Treatment and outcomes
The debate of whether TR is an independent predictor of adverse clinical outcomes and whether it represents a valid therapeutic target spans over decades. (47,48) Albeit much less data is available for patients with CA, this data is also conflicting. (28,31) In the studies by Chacko and co-authors a deterioration of MR but not TR was a strong outcome predictor of adverse outcome. (28,29) Conversely, in the study by Fagot et al. the presence of ≥ moderate TR was associated with increased mortality. Nonetheless, this association was found only in patients with ATTR but not AL CA. (31)

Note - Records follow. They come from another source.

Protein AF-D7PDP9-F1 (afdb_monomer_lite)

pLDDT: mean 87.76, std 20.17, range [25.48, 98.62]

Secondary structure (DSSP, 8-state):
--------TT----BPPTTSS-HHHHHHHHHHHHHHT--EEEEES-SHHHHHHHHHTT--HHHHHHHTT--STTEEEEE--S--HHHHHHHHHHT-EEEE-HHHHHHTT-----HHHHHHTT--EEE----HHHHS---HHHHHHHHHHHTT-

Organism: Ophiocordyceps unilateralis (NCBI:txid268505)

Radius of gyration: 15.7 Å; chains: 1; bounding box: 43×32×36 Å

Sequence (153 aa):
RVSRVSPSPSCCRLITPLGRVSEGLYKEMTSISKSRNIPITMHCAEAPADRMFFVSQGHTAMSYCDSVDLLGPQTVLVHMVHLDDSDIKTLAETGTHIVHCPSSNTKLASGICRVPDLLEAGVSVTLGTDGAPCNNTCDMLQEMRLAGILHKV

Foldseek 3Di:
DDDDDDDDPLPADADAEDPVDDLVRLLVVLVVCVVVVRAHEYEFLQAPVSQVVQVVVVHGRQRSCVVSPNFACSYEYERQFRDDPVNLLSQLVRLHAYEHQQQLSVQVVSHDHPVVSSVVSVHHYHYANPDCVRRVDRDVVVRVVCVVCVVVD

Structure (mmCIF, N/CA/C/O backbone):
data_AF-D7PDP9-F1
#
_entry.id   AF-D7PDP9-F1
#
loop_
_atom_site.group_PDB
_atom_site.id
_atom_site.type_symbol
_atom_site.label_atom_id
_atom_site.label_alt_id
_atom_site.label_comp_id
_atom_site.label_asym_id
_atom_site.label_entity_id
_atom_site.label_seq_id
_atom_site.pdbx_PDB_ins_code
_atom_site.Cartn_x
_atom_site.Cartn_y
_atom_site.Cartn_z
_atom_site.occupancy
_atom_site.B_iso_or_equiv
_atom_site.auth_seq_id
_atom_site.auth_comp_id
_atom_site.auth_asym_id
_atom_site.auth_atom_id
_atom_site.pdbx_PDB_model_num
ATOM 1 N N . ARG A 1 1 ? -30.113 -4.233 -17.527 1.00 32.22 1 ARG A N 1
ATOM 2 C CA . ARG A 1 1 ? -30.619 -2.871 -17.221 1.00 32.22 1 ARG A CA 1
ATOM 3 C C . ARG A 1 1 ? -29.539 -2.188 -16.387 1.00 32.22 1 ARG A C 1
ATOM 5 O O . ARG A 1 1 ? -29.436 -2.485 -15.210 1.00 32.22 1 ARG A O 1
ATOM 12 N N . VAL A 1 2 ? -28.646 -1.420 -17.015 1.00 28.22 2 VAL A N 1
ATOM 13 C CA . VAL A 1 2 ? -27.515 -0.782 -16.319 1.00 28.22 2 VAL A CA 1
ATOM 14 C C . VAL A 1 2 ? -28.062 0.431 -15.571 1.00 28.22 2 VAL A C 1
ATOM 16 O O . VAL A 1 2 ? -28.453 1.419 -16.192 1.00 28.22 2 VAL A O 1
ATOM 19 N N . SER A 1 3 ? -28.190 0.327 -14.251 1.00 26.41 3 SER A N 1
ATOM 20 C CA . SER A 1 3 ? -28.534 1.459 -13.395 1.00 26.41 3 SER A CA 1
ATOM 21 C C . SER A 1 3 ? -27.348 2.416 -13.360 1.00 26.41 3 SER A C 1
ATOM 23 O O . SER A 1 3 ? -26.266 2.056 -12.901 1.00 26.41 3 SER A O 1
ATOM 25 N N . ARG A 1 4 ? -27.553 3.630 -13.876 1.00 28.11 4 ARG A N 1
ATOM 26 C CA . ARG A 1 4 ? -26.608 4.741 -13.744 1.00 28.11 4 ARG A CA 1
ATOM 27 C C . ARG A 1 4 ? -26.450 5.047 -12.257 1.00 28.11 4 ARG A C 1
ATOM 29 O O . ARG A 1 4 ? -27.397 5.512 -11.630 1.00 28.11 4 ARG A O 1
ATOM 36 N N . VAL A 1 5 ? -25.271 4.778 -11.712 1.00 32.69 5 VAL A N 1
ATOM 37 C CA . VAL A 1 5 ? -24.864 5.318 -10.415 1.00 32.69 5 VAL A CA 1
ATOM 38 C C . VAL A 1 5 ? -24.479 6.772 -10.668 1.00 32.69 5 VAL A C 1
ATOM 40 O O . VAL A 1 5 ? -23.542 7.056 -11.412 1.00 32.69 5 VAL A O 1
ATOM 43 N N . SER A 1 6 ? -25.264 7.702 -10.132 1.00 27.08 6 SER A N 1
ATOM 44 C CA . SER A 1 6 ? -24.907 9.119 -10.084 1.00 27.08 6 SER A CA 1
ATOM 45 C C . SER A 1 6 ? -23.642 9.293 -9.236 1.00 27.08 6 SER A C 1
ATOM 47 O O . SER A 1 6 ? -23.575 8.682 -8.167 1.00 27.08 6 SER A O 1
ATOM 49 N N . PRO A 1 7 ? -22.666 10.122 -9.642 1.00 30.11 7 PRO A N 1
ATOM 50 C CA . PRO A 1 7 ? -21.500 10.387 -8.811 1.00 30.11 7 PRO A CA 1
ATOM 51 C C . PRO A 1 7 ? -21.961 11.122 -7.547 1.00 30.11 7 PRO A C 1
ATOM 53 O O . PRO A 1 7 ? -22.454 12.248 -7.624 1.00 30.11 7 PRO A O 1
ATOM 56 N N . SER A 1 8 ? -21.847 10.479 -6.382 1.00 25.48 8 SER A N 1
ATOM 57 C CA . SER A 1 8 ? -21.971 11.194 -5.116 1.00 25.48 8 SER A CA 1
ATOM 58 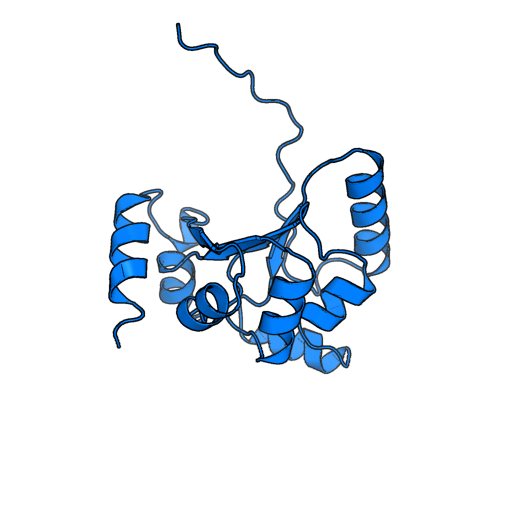C C . SER A 1 8 ? -20.705 12.042 -4.917 1.00 25.48 8 SER A C 1
ATOM 60 O O . SER A 1 8 ? -19.600 11.585 -5.217 1.00 25.48 8 SER A O 1
ATOM 62 N N . PRO A 1 9 ? -20.813 13.267 -4.381 1.00 27.88 9 PRO A N 1
ATOM 63 C CA . PRO A 1 9 ? -19.665 14.145 -4.134 1.00 27.88 9 PRO A CA 1
ATOM 64 C C . PRO A 1 9 ? -18.782 13.680 -2.957 1.00 27.88 9 PRO A C 1
ATOM 66 O O . PRO A 1 9 ? -17.967 14.443 -2.452 1.00 27.88 9 PRO A O 1
ATOM 69 N N . SER A 1 10 ? -18.932 12.434 -2.501 1.00 26.67 10 SER A N 1
ATOM 70 C CA . SER A 1 10 ? -18.240 11.857 -1.345 1.00 26.67 10 SER A CA 1
ATOM 71 C C . SER A 1 10 ? -16.979 11.072 -1.718 1.00 26.67 10 SER A C 1
ATOM 73 O O . SER A 1 10 ? -16.472 10.315 -0.893 1.00 26.67 10 SER A O 1
ATOM 75 N N . CYS A 1 11 ? -16.481 11.214 -2.951 1.00 26.58 11 CYS A N 1
ATOM 76 C CA . CYS A 1 11 ? -15.248 10.561 -3.374 1.00 26.58 11 CYS A CA 1
ATOM 77 C C . CYS A 1 11 ? -14.065 11.133 -2.578 1.00 26.58 11 CYS A C 1
ATOM 79 O O . CYS A 1 11 ? -13.708 12.302 -2.728 1.00 26.58 11 CYS A O 1
ATOM 81 N N . CYS A 1 12 ? -13.553 10.288 -1.683 1.00 30.47 12 CYS A N 1
ATOM 82 C CA . CYS A 1 12 ? -12.310 10.363 -0.928 1.00 30.47 12 CYS A CA 1
ATOM 83 C C . CYS A 1 12 ? -11.330 11.445 -1.415 1.00 30.47 12 CYS A C 1
ATOM 85 O O . CYS A 1 12 ? -10.834 11.398 -2.541 1.00 30.47 12 CYS A O 1
ATOM 87 N N . ARG A 1 13 ? -11.009 12.411 -0.544 1.00 33.81 13 ARG A N 1
ATOM 88 C CA . ARG A 1 13 ? -9.853 13.286 -0.767 1.00 33.81 13 ARG A CA 1
ATOM 89 C C . ARG A 1 13 ? -8.609 12.402 -0.733 1.00 33.81 13 ARG A C 1
ATOM 91 O O . ARG A 1 13 ? -8.344 11.805 0.302 1.00 33.81 13 ARG A O 1
ATOM 98 N N . LEU A 1 14 ? -7.861 12.343 -1.834 1.00 39.62 14 LEU A N 1
ATOM 99 C CA . LEU A 1 14 ? -6.478 11.871 -1.828 1.00 39.62 14 LEU A CA 1
ATOM 100 C C . LEU A 1 14 ? -5.712 12.682 -0.780 1.00 39.62 14 LEU A C 1
ATOM 102 O O . LEU A 1 14 ? -5.456 13.874 -0.969 1.00 39.62 14 LEU A O 1
ATOM 106 N N . ILE A 1 15 ? -5.415 12.058 0.354 1.00 50.53 15 ILE A N 1
ATOM 107 C CA . ILE A 1 15 ? -4.623 12.681 1.406 1.00 50.53 15 ILE A CA 1
ATOM 108 C C . ILE A 1 15 ? -3.154 12.480 1.050 1.00 50.53 15 ILE A C 1
ATOM 110 O O . ILE A 1 15 ? -2.710 11.384 0.709 1.00 50.53 15 ILE A O 1
ATOM 114 N N . THR A 1 16 ? -2.432 13.596 1.063 1.00 51.34 16 THR A N 1
ATOM 115 C CA . THR A 1 16 ? -0.985 13.674 0.860 1.00 51.34 16 THR A CA 1
ATOM 116 C C . THR A 1 16 ? -0.220 12.814 1.866 1.00 51.34 16 THR A C 1
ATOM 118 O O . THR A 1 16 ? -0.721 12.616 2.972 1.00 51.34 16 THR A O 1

Given the general frailty and advanced age of patients with CA, a minimally invasive treatment approach seems preferrable to an open-heart surgery. The largest case series thus far was published from the Amyloidosis Center in Heidelberg. In total, 8 ATTR-CM and 21 non-CA patients underwent transcatheter tricuspid valve repair with the PASCAL Ace System. (49) Procedural success rate was 100% and after three months of follow-up TR severity and NYHA class were substantially improved. CA patients were furthermore compared to a non-matched control group of patients with severe TR and no CA, and the authors did not find any differences with respect to outcome endpoints (all-cause death/heart failure hospitalization). Randomized trials are needed to evaluate whether TR repair improves clinical outcomes in patients with CA.
Conclusion
In summary, valve disease and CA frequently coexist. While the dual pathology of AS and CA has been studied quite extensively, thereby closing significant gaps of knowledge, the coexistence of mitral/tricuspid regurgitation with CA is less well investigated. Modern imaging techniques enable a non-invasive diagnosis in a large proportion of patients with suspected CA. CA screening should therefore be widely applied in order not to miss a diagnosis of concomitant CA in patients with significant valve disease. Minimally invasive and transcatheter techniques seem most appropriate to treat valve disease in this elderly patient population with a high burden of comorbidities. This has been demonstrated for elderly patients with dual AS-amyloid. Treatment effects and associated prognosis of edge-to-edge repair in patients with mitral/tricuspid regurgitation and CA are yet to be determined.